Extracted records

☆ ☆ ☆

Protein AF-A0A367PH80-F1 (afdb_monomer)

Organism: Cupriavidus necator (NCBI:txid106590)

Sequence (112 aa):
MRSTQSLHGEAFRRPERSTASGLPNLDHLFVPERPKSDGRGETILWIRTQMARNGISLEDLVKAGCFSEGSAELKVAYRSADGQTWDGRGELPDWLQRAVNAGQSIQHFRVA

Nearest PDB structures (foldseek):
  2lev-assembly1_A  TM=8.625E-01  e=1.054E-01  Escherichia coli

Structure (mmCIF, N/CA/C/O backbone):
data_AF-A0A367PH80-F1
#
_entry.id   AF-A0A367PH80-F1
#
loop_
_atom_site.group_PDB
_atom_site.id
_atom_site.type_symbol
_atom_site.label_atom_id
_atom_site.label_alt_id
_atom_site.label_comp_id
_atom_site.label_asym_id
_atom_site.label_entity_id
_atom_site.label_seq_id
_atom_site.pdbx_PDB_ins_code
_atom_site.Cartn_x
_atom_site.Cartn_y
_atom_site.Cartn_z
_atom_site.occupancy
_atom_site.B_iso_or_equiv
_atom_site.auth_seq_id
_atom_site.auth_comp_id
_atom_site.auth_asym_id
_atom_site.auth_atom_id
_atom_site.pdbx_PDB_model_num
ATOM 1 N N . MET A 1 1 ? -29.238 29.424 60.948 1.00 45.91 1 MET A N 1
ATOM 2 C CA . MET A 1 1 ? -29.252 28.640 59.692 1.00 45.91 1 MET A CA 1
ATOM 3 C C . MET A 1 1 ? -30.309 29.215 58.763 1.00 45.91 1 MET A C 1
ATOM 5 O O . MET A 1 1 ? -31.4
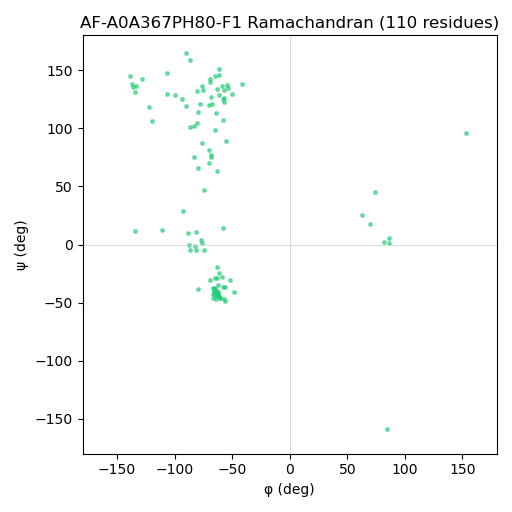83 29.068 59.072 1.00 45.91 1 MET A O 1
ATOM 9 N N . ARG A 1 2 ? -29.865 29.918 57.710 1.00 42.84 2 ARG A N 1
ATOM 10 C CA . ARG A 1 2 ? -30.530 30.297 56.440 1.00 42.84 2 ARG A CA 1
ATOM 11 C C . ARG A 1 2 ? -29.862 31.593 55.962 1.00 42.84 2 ARG A C 1
ATOM 13 O O . ARG A 1 2 ? -30.227 32.668 56.416 1.00 42.84 2 ARG A O 1
ATOM 20 N N . SER A 1 3 ? -28.879 31.463 55.076 1.00 46.97 3 SER A N 1
ATOM 21 C CA . SER A 1 3 ? -28.351 32.585 54.297 1.00 46.97 3 SER A CA 1
ATOM 22 C C . SER A 1 3 ? -28.563 32.256 52.829 1.00 46.97 3 SER A C 1
ATOM 24 O O . SER A 1 3 ? -27.914 31.372 52.279 1.00 46.97 3 SER A O 1
ATOM 26 N N . THR A 1 4 ? -29.536 32.928 52.228 1.00 58.06 4 THR A N 1
ATOM 27 C CA . THR A 1 4 ? -29.751 32.989 50.784 1.00 58.06 4 THR A CA 1
ATOM 28 C C . THR A 1 4 ? -28.765 34.004 50.219 1.00 58.06 4 THR A C 1
ATOM 30 O O . THR A 1 4 ? -28.861 35.184 50.556 1.00 58.06 4 THR A O 1
ATOM 33 N N . GLN A 1 5 ? -27.809 33.562 49.402 1.00 53.34 5 GLN A N 1
ATOM 34 C CA . GLN A 1 5 ? -26.896 34.468 48.712 1.00 53.34 5 GLN A CA 1
ATOM 35 C C . GLN A 1 5 ? -27.355 34.682 47.268 1.00 53.34 5 GLN A C 1
ATOM 37 O O . GLN A 1 5 ? -27.676 33.739 46.548 1.00 53.34 5 GLN A O 1
ATOM 42 N N . SER A 1 6 ? -27.449 35.965 46.931 1.00 50.09 6 SER A N 1
ATOM 43 C CA . SER A 1 6 ? -28.047 36.550 45.742 1.00 50.09 6 SER A CA 1
ATOM 44 C C . SER A 1 6 ? -27.351 36.191 44.434 1.00 50.09 6 SER A C 1
ATOM 46 O O . SER A 1 6 ? -26.129 36.124 44.342 1.00 50.09 6 SER A O 1
ATOM 48 N N . LEU A 1 7 ? -28.193 36.068 43.411 1.00 47.97 7 LEU A N 1
ATOM 49 C CA . LEU A 1 7 ? -27.882 36.039 41.989 1.00 47.97 7 LEU A CA 1
ATOM 50 C C . LEU A 1 7 ? -27.115 37.306 41.575 1.00 47.97 7 LEU A C 1
ATOM 52 O O . LEU A 1 7 ? -27.607 38.417 41.778 1.00 47.97 7 LEU A O 1
ATOM 56 N N . HIS A 1 8 ? -25.951 37.141 40.948 1.00 40.94 8 HIS A N 1
ATOM 57 C CA . HIS A 1 8 ? -25.314 38.189 40.154 1.00 40.94 8 HIS A CA 1
ATOM 58 C C . HIS A 1 8 ? -25.112 37.654 38.736 1.00 40.94 8 HIS A C 1
ATOM 60 O O . HIS A 1 8 ? -24.481 36.619 38.537 1.00 40.94 8 HIS A O 1
ATOM 66 N N . GLY A 1 9 ? -25.740 38.317 37.765 1.00 47.38 9 GLY A N 1
ATOM 67 C CA . GLY A 1 9 ? -25.633 37.971 36.355 1.00 47.38 9 GLY A CA 1
ATOM 68 C C . GLY A 1 9 ? -24.240 38.294 35.835 1.00 47.38 9 GLY A C 1
ATOM 69 O O . GLY A 1 9 ? -23.830 39.452 35.848 1.00 47.38 9 GLY A O 1
ATOM 70 N N . GLU A 1 10 ? -23.541 37.276 35.344 1.00 45.31 10 GLU A N 1
ATOM 71 C CA . GLU A 1 10 ? -22.279 37.443 34.634 1.00 45.31 10 GLU A CA 1
ATOM 72 C C . GLU A 1 10 ? -22.471 37.212 33.136 1.00 45.31 10 GLU A C 1
ATOM 74 O O . GLU A 1 10 ? -23.089 36.253 32.670 1.00 45.31 10 GLU A O 1
ATOM 79 N N . ALA A 1 11 ? -21.972 38.199 32.401 1.00 41.91 11 ALA A N 1
ATOM 80 C CA . ALA A 1 11 ? -22.052 38.380 30.971 1.00 41.91 11 ALA A CA 1
ATOM 81 C C . ALA A 1 11 ? -21.629 37.133 30.182 1.00 41.91 11 ALA A C 1
ATOM 83 O O . ALA A 1 11 ? -20.526 36.614 30.337 1.00 41.91 11 ALA A O 1
ATOM 84 N N . PHE A 1 12 ? -22.482 36.734 29.238 1.00 38.44 12 PHE A N 1
ATOM 85 C CA . PHE A 1 12 ? -22.203 35.730 28.215 1.00 38.44 12 PHE A CA 1
ATOM 86 C C . PHE A 1 12 ? -21.156 36.279 27.221 1.00 38.44 12 PHE A C 1
ATOM 88 O O . PHE A 1 12 ? -21.468 36.721 26.114 1.00 38.44 12 PHE A O 1
ATOM 95 N N . ARG A 1 13 ? -19.886 36.324 27.640 1.00 51.09 13 ARG A N 1
ATOM 96 C CA . ARG A 1 13 ? -18.740 36.529 26.749 1.00 51.09 13 ARG A CA 1
ATOM 97 C C . ARG A 1 13 ? -18.386 35.199 26.077 1.00 51.09 13 ARG A C 1
ATOM 99 O O . ARG A 1 13 ? -18.295 34.163 26.722 1.00 51.09 13 ARG A O 1
ATOM 106 N N . ARG A 1 14 ? -18.207 35.276 24.756 1.00 47.84 14 ARG A N 1
ATOM 107 C CA . ARG A 1 14 ? -17.876 34.197 23.809 1.00 47.84 14 ARG A CA 1
ATOM 108 C C . ARG A 1 14 ? -16.816 33.212 24.331 1.00 47.84 14 ARG A C 1
ATOM 110 O O . ARG A 1 14 ? -15.762 33.678 24.755 1.00 47.84 14 ARG A O 1
ATOM 117 N N . PRO A 1 15 ? -16.974 31.895 24.119 1.00 43.81 15 PRO A N 1
ATOM 118 C CA . PRO A 1 15 ? -15.818 31.039 23.923 1.00 43.81 15 PRO A CA 1
ATOM 119 C C . PRO A 1 15 ? -15.301 31.225 22.490 1.00 43.81 15 PRO A C 1
ATOM 121 O O . PRO A 1 15 ? -16.027 31.062 21.506 1.00 43.81 15 PRO A O 1
ATOM 124 N N . GLU A 1 16 ? -14.043 31.639 22.392 1.00 47.28 16 GLU A N 1
ATOM 125 C CA . GLU A 1 16 ? -13.281 31.732 21.155 1.00 47.28 16 GLU A CA 1
ATOM 126 C C . GLU A 1 16 ? -13.312 30.393 20.410 1.00 47.28 16 GLU A C 1
ATOM 128 O O . GLU A 1 16 ? -13.127 29.323 20.995 1.00 47.28 16 GLU A O 1
ATOM 133 N N . ARG A 1 17 ? -13.542 30.445 19.095 1.00 44.22 17 ARG A N 1
ATOM 134 C CA . ARG A 1 17 ? -13.321 29.308 18.201 1.00 44.22 17 ARG A CA 1
ATOM 135 C C . ARG A 1 17 ? -11.808 29.111 18.114 1.00 44.22 17 ARG A C 1
ATOM 137 O O . ARG A 1 17 ? -11.178 29.610 17.189 1.00 44.22 17 ARG A O 1
ATOM 144 N N . SER A 1 18 ? -11.242 28.440 19.115 1.00 38.31 18 SER A N 1
ATOM 145 C CA . SER A 1 18 ? -9.842 28.032 19.127 1.00 38.31 18 SER A CA 1
ATOM 146 C C . SER A 1 18 ? -9.584 27.157 17.912 1.00 38.31 18 SER A C 1
ATOM 148 O O . SER A 1 18 ? -10.012 26.005 17.833 1.00 38.31 18 SER A O 1
ATOM 150 N N . THR A 1 19 ? -8.881 27.732 16.947 1.00 52.09 19 THR A N 1
ATOM 151 C CA . THR A 1 19 ? -8.188 27.028 15.878 1.00 52.09 19 THR A CA 1
ATOM 152 C C . THR A 1 19 ? -7.029 26.256 16.498 1.00 52.09 19 THR A C 1
ATOM 154 O O . THR A 1 19 ? -5.878 26.678 16.434 1.00 52.09 19 THR A O 1
ATOM 157 N N . ALA A 1 20 ? -7.324 25.130 17.140 1.00 40.34 20 ALA A N 1
ATOM 158 C CA . ALA A 1 20 ? -6.308 24.148 17.477 1.00 40.34 20 ALA A CA 1
ATOM 159 C C . ALA A 1 20 ? -6.085 23.260 16.245 1.00 40.34 20 ALA A C 1
ATOM 161 O O . ALA A 1 20 ? -6.542 22.122 16.189 1.00 40.34 20 ALA A O 1
ATOM 162 N N . SER A 1 21 ? -5.380 23.791 15.240 1.00 47.34 21 SER A N 1
ATOM 163 C CA . SER A 1 21 ? -4.677 22.961 14.256 1.00 47.34 21 SER A CA 1
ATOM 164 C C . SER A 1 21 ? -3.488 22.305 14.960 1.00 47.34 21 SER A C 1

☆ ☆ ☆

_What is needed_. Only one stretch of the entries above is wanted: the lines from the one containing "ATOM 84 N N" through the one containing "ATOM 97 C C". Please reproduce it exactly.

_Response box_.
ATOM 84 N N . PHE A 1 12 ? -22.482 36.734 29.238 1.00 38.44 12 PHE A N 1
ATOM 85 C CA . PHE A 1 12 ? -22.203 35.730 28.215 1.00 38.44 12 PHE A CA 1
ATOM 86 C C . PHE A 1 12 ? -21.156 36.279 27.221 1.00 38.44 12 PHE A C 1
ATOM 88 O O . PHE A 1 12 ? -21.468 36.721 26.114 1.00 38.44 12 PHE A O 1
ATOM 95 N N . ARG A 1 13 ? -19.886 36.324 27.640 1.00 51.09 13 ARG A N 1
ATOM 96 C CA . ARG A 1 13 ? -18.740 36.529 26.749 1.00 51.09 13 ARG A CA 1
ATOM 97 C C . ARG A 1 13 ? -18.386 35.199 26.077 1.00 51.09 13 ARG A C 1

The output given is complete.